• [Given information]:
• • • • • • •

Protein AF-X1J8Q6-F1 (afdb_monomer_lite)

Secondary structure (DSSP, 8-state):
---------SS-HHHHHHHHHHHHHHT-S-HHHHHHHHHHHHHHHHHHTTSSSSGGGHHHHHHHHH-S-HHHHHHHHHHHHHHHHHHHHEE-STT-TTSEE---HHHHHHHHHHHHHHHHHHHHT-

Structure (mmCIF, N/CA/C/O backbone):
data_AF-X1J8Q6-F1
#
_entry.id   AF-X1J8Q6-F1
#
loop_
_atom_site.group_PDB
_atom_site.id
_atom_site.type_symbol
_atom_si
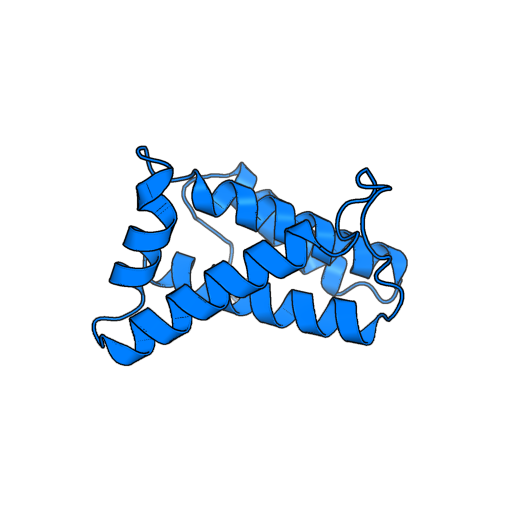te.label_atom_id
_atom_site.label_alt_id
_atom_site.label_comp_id
_atom_site.label_asym_id
_atom_site.label_entity_id
_atom_site.label_seq_id
_atom_site.pdbx_PDB_ins_code
_atom_site.Cartn_x
_atom_site.Cartn_y
_atom_site.Cartn_z
_atom_site.occupancy
_atom_site.B_iso_or_equiv
_atom_site.auth_seq_id
_atom_site.auth_comp_id
_atom_site.auth_asym_id
_atom_site.auth_atom_id
_atom_site.pdbx_PDB_model_num
ATOM 1 N N . ARG A 1 1 ? -15.017 17.396 -21.559 1.00 41.44 1 ARG A N 1
ATOM 2 C CA . ARG A 1 1 ? -15.133 17.098 -20.111 1.00 41.44 1 ARG A CA 1
ATOM 3 C C . ARG A 1 1 ? -14.540 15.715 -19.908 1.00 41.44 1 ARG A C 1
ATOM 5 O O . ARG A 1 1 ? -15.150 14.797 -20.435 1.00 41.44 1 ARG A O 1
ATOM 12 N N . PRO A 1 2 ? -13.376 15.543 -19.266 1.00 45.31 2 PRO A N 1
ATOM 13 C CA . PRO A 1 2 ? -12.955 14.218 -18.850 1.00 45.31 2 PRO A CA 1
ATOM 14 C C . PRO A 1 2 ? -13.678 13.864 -17.548 1.00 45.31 2 PRO A C 1
ATOM 16 O O . PRO A 1 2 ? -13.774 14.674 -16.626 1.00 45.31 2 PRO A O 1
ATOM 19 N N . GLU A 1 3 ? -14.263 12.679 -17.550 1.00 39.06 3 GLU A N 1
ATOM 20 C CA . GLU A 1 3 ? -15.038 12.075 -16.478 1.00 39.06 3 GLU A CA 1
ATOM 21 C C . GLU A 1 3 ? -14.096 11.586 -15.365 1.00 39.06 3 GLU A C 1
ATOM 23 O O . GLU A 1 3 ? -13.090 10.946 -15.645 1.00 39.06 3 GLU A O 1
ATOM 28 N N . PHE A 1 4 ? -14.413 11.938 -14.114 1.00 43.16 4 PHE A N 1
ATOM 29 C CA . PHE A 1 4 ? -13.995 11.290 -12.861 1.00 43.16 4 PHE A CA 1
ATOM 30 C C . PHE A 1 4 ? -12.660 10.515 -12.851 1.00 43.16 4 PHE A C 1
ATOM 32 O O . PHE A 1 4 ? -12.630 9.321 -12.555 1.00 43.16 4 PHE A O 1
ATOM 39 N N . ALA A 1 5 ? -11.526 11.195 -13.035 1.00 48.78 5 ALA A N 1
ATOM 40 C CA . ALA A 1 5 ? -10.319 10.720 -12.369 1.00 48.78 5 ALA A CA 1
ATOM 41 C C . ALA A 1 5 ? -10.562 10.913 -10.865 1.00 48.78 5 ALA A C 1
ATOM 43 O O . ALA A 1 5 ? -10.657 12.050 -10.407 1.00 48.78 5 ALA A O 1
ATOM 44 N N . LEU A 1 6 ? -10.762 9.819 -10.122 1.00 53.44 6 LEU A N 1
ATOM 45 C CA . LEU A 1 6 ? -10.842 9.825 -8.659 1.00 53.44 6 LEU A CA 1
ATOM 46 C C . LEU A 1 6 ? -9.594 10.542 -8.134 1.00 53.44 6 LEU A C 1
ATOM 48 O O . LEU A 1 6 ? -8.494 9.987 -8.169 1.00 53.44 6 LEU A O 1
ATOM 52 N N . GLN A 1 7 ? -9.755 11.806 -7.765 1.00 64.19 7 GLN A N 1
ATOM 53 C CA . GLN A 1 7 ? -8.695 12.618 -7.199 1.00 64.19 7 GLN A CA 1
ATOM 54 C C . GLN A 1 7 ? -8.624 12.260 -5.717 1.00 64.19 7 GLN A C 1
ATOM 56 O O . GLN A 1 7 ? -9.658 12.215 -5.044 1.00 64.19 7 GLN A O 1
ATOM 61 N N . PHE A 1 8 ? -7.429 11.942 -5.225 1.00 72.75 8 PHE A N 1
ATOM 62 C CA . PHE A 1 8 ? -7.224 11.777 -3.791 1.00 72.75 8 PHE A CA 1
ATOM 63 C C . PHE A 1 8 ? -7.456 13.141 -3.122 1.00 72.75 8 PHE A C 1
ATOM 65 O O . PHE A 1 8 ? -7.068 14.173 -3.672 1.00 72.75 8 PHE A O 1
ATOM 72 N N . ASN A 1 9 ? -8.196 13.141 -2.013 1.00 71.81 9 ASN A N 1
ATOM 73 C CA . ASN A 1 9 ? -8.513 14.340 -1.241 1.00 71.81 9 ASN A CA 1
ATOM 74 C C . ASN A 1 9 ? -8.444 14.002 0.250 1.00 71.81 9 ASN A C 1
ATOM 76 O O . ASN A 1 9 ? -9.451 14.005 0.962 1.00 71.81 9 ASN A O 1
ATOM 80 N N . THR A 1 10 ? -7.260 13.616 0.719 1.00 70.31 10 THR A N 1
ATOM 81 C CA . THR A 1 10 ? -7.053 13.152 2.097 1.00 70.31 10 THR A CA 1
ATOM 82 C C . THR A 1 10 ? -6.872 14.291 3.105 1.00 70.31 10 THR A C 1
ATOM 84 O O . THR A 1 10 ? -6.460 14.029 4.237 1.00 70.31 10 THR A O 1
ATOM 87 N N . ALA A 1 11 ? -7.151 15.543 2.703 1.00 76.56 11 ALA A N 1
ATOM 88 C CA . ALA A 1 11 ? -6.778 16.791 3.387 1.00 76.56 11 ALA A CA 1
ATOM 89 C C . ALA A 1 11 ? -5.256 16.980 3.586 1.00 76.56 11 ALA A C 1
ATOM 91 O O . ALA A 1 11 ? -4.824 17.973 4.169 1.00 76.56 11 ALA A O 1
ATOM 92 N N . ASP A 1 12 ? -4.452 16.056 3.058 1.00 83.38 12 ASP A N 1
ATOM 93 C CA . ASP A 1 12 ? -2.995 16.071 3.068 1.00 83.38 12 ASP A CA 1
ATOM 94 C C . ASP A 1 12 ? -2.523 16.090 1.615 1.00 83.38 12 ASP A C 1
ATOM 96 O O . ASP A 1 12 ? -2.449 15.061 0.945 1.00 83.38 12 ASP A O 1
ATOM 100 N N . THR A 1 13 ? -2.236 17.291 1.119 1.00 85.94 13 THR A N 1
ATOM 101 C CA . THR A 1 13 ? -1.899 17.522 -0.291 1.00 85.94 13 THR A CA 1
ATOM 102 C C . THR A 1 13 ? -0.625 16.805 -0.724 1.00 85.94 13 THR A C 1
ATOM 104 O O . THR A 1 13 ? -0.454 16.509 -1.907 1.00 85.94 13 THR A O 1
ATOM 107 N N . GLU A 1 14 ? 0.272 16.510 0.217 1.00 88.19 14 GLU A N 1
ATOM 108 C CA . GLU A 1 14 ? 1.489 15.759 -0.056 1.00 88.19 14 GLU A CA 1
ATOM 109 C C . GLU A 1 14 ? 1.173 14.274 -0.250 1.00 88.19 14 GLU A C 1
ATOM 111 O O . GLU A 1 14 ? 1.669 13.670 -1.201 1.00 88.19 14 GLU A O 1
ATOM 116 N N . LEU A 1 15 ? 0.289 13.704 0.577 1.00 89.25 15 LEU A N 1
ATOM 117 C CA . LEU A 1 15 ? -0.208 12.343 0.373 1.00 89.25 15 LEU A CA 1
ATOM 118 C C . LEU A 1 15 ? -0.954 12.218 -0.961 1.00 89.25 15 LEU A C 1
ATOM 120 O O . LEU A 1 15 ? -0.683 11.294 -1.731 1.00 89.25 15 LEU A O 1
ATOM 124 N N . ASP A 1 16 ? -1.831 13.171 -1.273 1.00 88.88 16 ASP A N 1
ATOM 125 C CA . ASP A 1 16 ? -2.563 13.188 -2.542 1.00 88.88 16 ASP A CA 1
ATOM 126 C C . ASP A 1 16 ? -1.595 13.223 -3.742 1.00 88.88 16 ASP A C 1
ATOM 128 O O . ASP A 1 16 ? -1.751 12.466 -4.706 1.00 88.88 16 ASP A O 1
ATOM 132 N N . ALA A 1 17 ? -0.538 14.040 -3.662 1.00 91.31 17 ALA A N 1
ATOM 133 C CA . ALA A 1 17 ? 0.498 14.117 -4.689 1.00 91.31 17 ALA A CA 1
ATOM 134 C C . ALA A 1 17 ? 1.325 12.824 -4.805 1.00 91.31 17 ALA A C 1
ATOM 136 O O . ALA A 1 17 ? 1.682 12.420 -5.915 1.00 91.31 17 ALA A O 1
ATOM 137 N N . MET A 1 18 ? 1.627 12.154 -3.686 1.00 93.56 18 MET A N 1
ATOM 138 C CA . MET A 1 18 ? 2.322 10.862 -3.693 1.00 93.56 18 MET A CA 1
ATOM 139 C C . MET A 1 18 ? 1.484 9.785 -4.386 1.00 93.56 18 MET A C 1
ATOM 141 O O . MET A 1 18 ? 1.998 9.084 -5.258 1.00 93.56 18 MET A O 1
ATOM 145 N N . LEU A 1 19 ? 0.194 9.695 -4.057 1.00 93.56 19 LEU A N 1
ATOM 146 C CA . LEU A 1 19 ? -0.716 8.710 -4.641 1.00 93.56 19 LEU A CA 1
ATOM 147 C C . LEU A 1 19 ? -0.957 8.960 -6.133 1.00 93.56 19 LEU A C 1
ATOM 149 O O . LEU A 1 19 ? -0.947 8.016 -6.924 1.00 93.56 19 LEU A O 1
ATOM 153 N N . GLU A 1 20 ? -1.101 10.221 -6.544 1.00 93.38 20 GLU A N 1
ATOM 154 C CA . GLU A 1 20 ? -1.226 10.576 -7.960 1.00 93.38 20 GLU A CA 1
ATOM 155 C C . GLU A 1 20 ? 0.055 10.257 -8.742 1.00 93.38 20 GLU A C 1
ATOM 157 O O . GLU A 1 20 ? 0.005 9.665 -9.822 1.00 93.38 20 GLU A O 1
ATOM 162 N N . SER A 1 21 ? 1.220 10.598 -8.180 1.00 94.12 21 SER A N 1
ATOM 163 C CA . SER A 1 21 ? 2.516 10.297 -8.791 1.00 94.12 21 SER A CA 1
ATOM 164 C C . SER A 1 21 ? 2.722 8.792 -8.947 1.00 94.12 21 SER A C 1
ATOM 166 O O . SER A 1 21 ? 3.096 8.334 -10.026 1.00 94.12 21 SER A O 1
ATOM 168 N N . SER A 1 22 ? 2.419 8.024 -7.901 1.00 95.56 22 SER A N 1
ATOM 169 C CA . SER A 1 22 ? 2.474 6.566 -7.915 1.00 95.56 22 SER A CA 1
ATOM 170 C C . SER A 1 22 ? 1.548 5.978 -8.989 1.00 95.56 22 SER A C 1
ATOM 172 O O . SER A 1 22 ? 2.002 5.213 -9.839 1.00 95.56 22 SER A O 1
ATOM 174 N N . ARG A 1 23 ? 0.281 6.410 -9.051 1.00 94.50 23 ARG A N 1
ATOM 175 C CA . ARG A 1 23 ? -0.678 5.965 -10.076 1.00 94.50 23 ARG A CA 1
ATOM 176 C C . ARG A 1 23 ? -0.199 6.261 -11.496 1.00 94.50 23 ARG A C 1
ATOM 178 O O . ARG A 1 23 ? -0.286 5.397 -12.361 1.00 94.50 23 ARG A O 1
ATOM 185 N N . SER A 1 24 ? 0.295 7.473 -11.738 1.00 94.44 24 SER A N 1
ATOM 186 C CA . SER A 1 24 ? 0.773 7.891 -13.059 1.00 94.44 24 SER A CA 1
ATOM 187 C C . SER A 1 24 ? 1.969 7.051 -13.522 1.00 94.44 24 SER A C 1
ATOM 189 O O . SER A 1 24 ? 1.975 6.541 -14.641 1.00 94.44 24 SER A O 1
ATOM 191 N N . LYS A 1 25 ? 2.946 6.826 -12.634 1.00 94.94 25 LYS A N 1
ATOM 192 C CA . LYS A 1 25 ? 4.132 6.007 -12.923 1.00 94.94 25 LYS A CA 1
ATOM 193 C C . LYS A 1 25 ? 3.791 4.542 -13.191 1.00 94.94 25 LYS A C 1
ATOM 195 O O . LYS A 1 25 ? 4.388 3.936 -14.075 1.00 94.94 25 LYS A O 1
ATOM 200 N N . TYR A 1 26 ? 2.811 3.992 -12.475 1.00 94.94 26 TYR A N 1
ATOM 201 C CA . TYR A 1 26 ? 2.387 2.601 -12.643 1.00 94.94 26 TYR A CA 1
ATOM 202 C C . TYR A 1 26 ? 1.898 2.294 -14.067 1.00 94.94 26 TYR A C 1
ATOM 204 O O . TYR A 1 26 ? 2.126 1.209 -14.592 1.00 94.94 26 TYR A O 1
ATOM 212 N N . LEU A 1 27 ? 1.277 3.277 -14.725 1.00 92.81 27 LEU A N 1
ATOM 213 C CA . LEU A 1 27 ? 0.774 3.154 -16.097 1.00 92.81 27 LEU A CA 1
ATOM 214 C C . LEU A 1 27 ? 1.878 3.243 -17.167 1.00 92.81 27 LEU A C 1
ATOM 216 O O . LEU A 1 27 ? 1.586 3.124 -18.358 1.00 92.81 27 LEU A O 1
ATOM 220 N N . SER A 1 28 ? 3.134 3.464 -16.773 1.00 93.44 28 SER A N 1
ATOM 221 C CA . SER A 1 28 ? 4.253 3.543 -17.707 1.00 93.44 28 SER A CA 1
ATOM 222 C C . SER A 1 28 ? 4.605 2.167 -18.296 1.00 93.44 28 SER A C 1
ATOM 224 O O . SER A 1 28 ? 4.691 1.175 -17.564 1.00 93.44 28 SER A O 1
ATOM 226 N N . PRO A 1 29 ? 4.895 2.072 -19.608 1.00 90.25 29 PRO A N 1
ATOM 227 C CA . PRO A 1 29 ? 5.440 0.850 -20.197 1.00 90.25 29 PRO A CA 1
ATOM 228 C C . PRO A 1 29 ? 6.887 0.573 -19.755 1.00 90.25 29 PRO A C 1
ATOM 230 O O . PRO A 1 29 ? 7.341 -0.568 -19.849 1.00 90.25 29 PRO A O 1
ATOM 233 N N . ASP A 1 30 ? 7.593 1.578 -19.235 1.00 91.44 30 ASP A N 1
ATOM 234 C CA . ASP A 1 30 ? 8.965 1.452 -18.746 1.00 91.44 30 ASP A CA 1
ATOM 235 C C . ASP A 1 30 ? 9.001 0.731 -17.377 1.00 91.44 30 ASP A C 1
ATOM 237 O O . ASP A 1 30 ? 8.376 1.208 -16.422 1.00 91.44 30 ASP A O 1
ATOM 241 N N . PRO A 1 31 ? 9.695 -0.420 -17.259 1.00 86.88 31 PRO A N 1
ATOM 242 C CA . PRO A 1 31 ? 9.765 -1.188 -16.017 1.00 86.88 31 PRO A CA 1
ATOM 243 C C . PRO A 1 31 ? 10.469 -0.449 -14.873 1.00 86.88 31 PRO A C 1
ATOM 245 O O . PRO A 1 31 ? 10.112 -0.675 -13.716 1.00 86.88 31 PRO A O 1
ATOM 248 N N . ASP A 1 32 ? 11.419 0.440 -15.160 1.00 89.06 32 ASP A N 1
ATOM 249 C CA . ASP A 1 32 ? 12.108 1.203 -14.120 1.00 89.06 32 ASP A CA 1
ATOM 250 C C . ASP A 1 32 ? 11.180 2.280 -13.553 1.00 89.06 32 ASP A C 1
ATOM 252 O O . ASP A 1 32 ? 11.056 2.414 -12.335 1.00 89.06 32 ASP A O 1
ATOM 256 N N . ILE A 1 33 ? 10.396 2.936 -14.416 1.00 91.62 33 ILE A N 1
ATOM 257 C CA . ILE A 1 33 ? 9.345 3.870 -13.980 1.00 91.62 33 ILE A CA 1
ATOM 258 C C . ILE A 1 33 ? 8.253 3.139 -13.180 1.00 91.62 33 ILE A C 1
ATOM 260 O O . ILE A 1 33 ? 7.765 3.671 -12.180 1.00 91.62 33 ILE A O 1
ATOM 264 N N . ARG A 1 34 ? 7.880 1.907 -13.558 1.00 90.12 34 ARG A N 1
ATOM 265 C CA . ARG A 1 34 ? 6.956 1.094 -12.743 1.00 90.12 34 ARG A CA 1
ATOM 266 C C . ARG A 1 34 ? 7.556 0.704 -11.394 1.00 90.12 34 ARG A C 1
ATOM 268 O O . ARG A 1 34 ? 6.844 0.699 -10.398 1.00 90.12 34 ARG A O 1
ATOM 275 N N . ARG A 1 35 ? 8.860 0.435 -11.302 1.00 90.88 35 ARG A N 1
ATOM 276 C CA . ARG A 1 35 ? 9.506 0.206 -9.998 1.00 90.88 35 ARG A CA 1
ATOM 277 C C . ARG A 1 35 ? 9.405 1.445 -9.107 1.00 90.88 35 ARG A C 1
ATOM 279 O O . ARG A 1 35 ? 9.019 1.334 -7.945 1.00 90.88 35 ARG A O 1
ATOM 286 N N . GLU A 1 36 ? 9.643 2.630 -9.666 1.00 93.12 36 GLU A N 1
ATOM 287 C CA . GLU A 1 36 ? 9.462 3.894 -8.941 1.00 93.12 36 GLU A CA 1
ATOM 288 C C . GLU A 1 36 ? 8.010 4.133 -8.494 1.00 93.12 36 GLU A C 1
ATOM 290 O O . GLU A 1 36 ? 7.769 4.866 -7.531 1.00 93.12 36 GLU A O 1
ATOM 295 N N . SER A 1 37 ? 7.019 3.557 -9.185 1.00 94.81 37 SER A N 1
ATOM 296 C CA . SER A 1 37 ? 5.616 3.673 -8.782 1.00 94.81 37 SER A CA 1
ATOM 297 C C . SER A 1 37 ? 5.351 2.958 -7.460 1.00 94.81 37 SER A C 1
ATOM 299 O O . SER A 1 37 ? 4.603 3.482 -6.630 1.00 94.81 37 SER A O 1
ATOM 301 N N . LEU A 1 38 ? 5.981 1.796 -7.260 1.00 94.69 38 LEU A N 1
ATOM 302 C CA . LEU A 1 38 ? 5.917 1.016 -6.028 1.00 94.69 38 LEU A CA 1
ATOM 303 C C . LEU A 1 38 ? 6.626 1.732 -4.879 1.00 94.69 38 LEU A C 1
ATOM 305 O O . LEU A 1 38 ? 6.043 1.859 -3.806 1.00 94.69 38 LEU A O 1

• • • • • • •

• [Activity]:
Scan the listing above for the line that has "ATOM 213 C CA", then copy exactly from that line through the line that has "ATOM 222 C C".

• [Worked solution]:
ATOM 213 C CA . LEU A 1 27 ? 0.774 3.154 -16.097 1.00 92.81 27 LEU A CA 1
ATOM 214 C C . LEU A 1 27 ? 1.878 3.243 -17.167 1.00 92.81 27 LEU A C 1
ATOM 216 O O . LEU A 1 27 ? 1.586 3.124 -18.358 1.00 92.81 27 LEU A O 1
ATOM 220 N N . SER A 1 28 ? 3.134 3.464 -16.773 1.00 93.44 28 SER A N 1
ATOM 221 C CA . SER A 1 28 ? 4.253 3.543 -17.707 1.00 93.44 28 SER A CA 1
ATOM 222 C C . SER A 1 28 ? 4.605 2.167 -18.296 1.00 93.44 28 SER A C 1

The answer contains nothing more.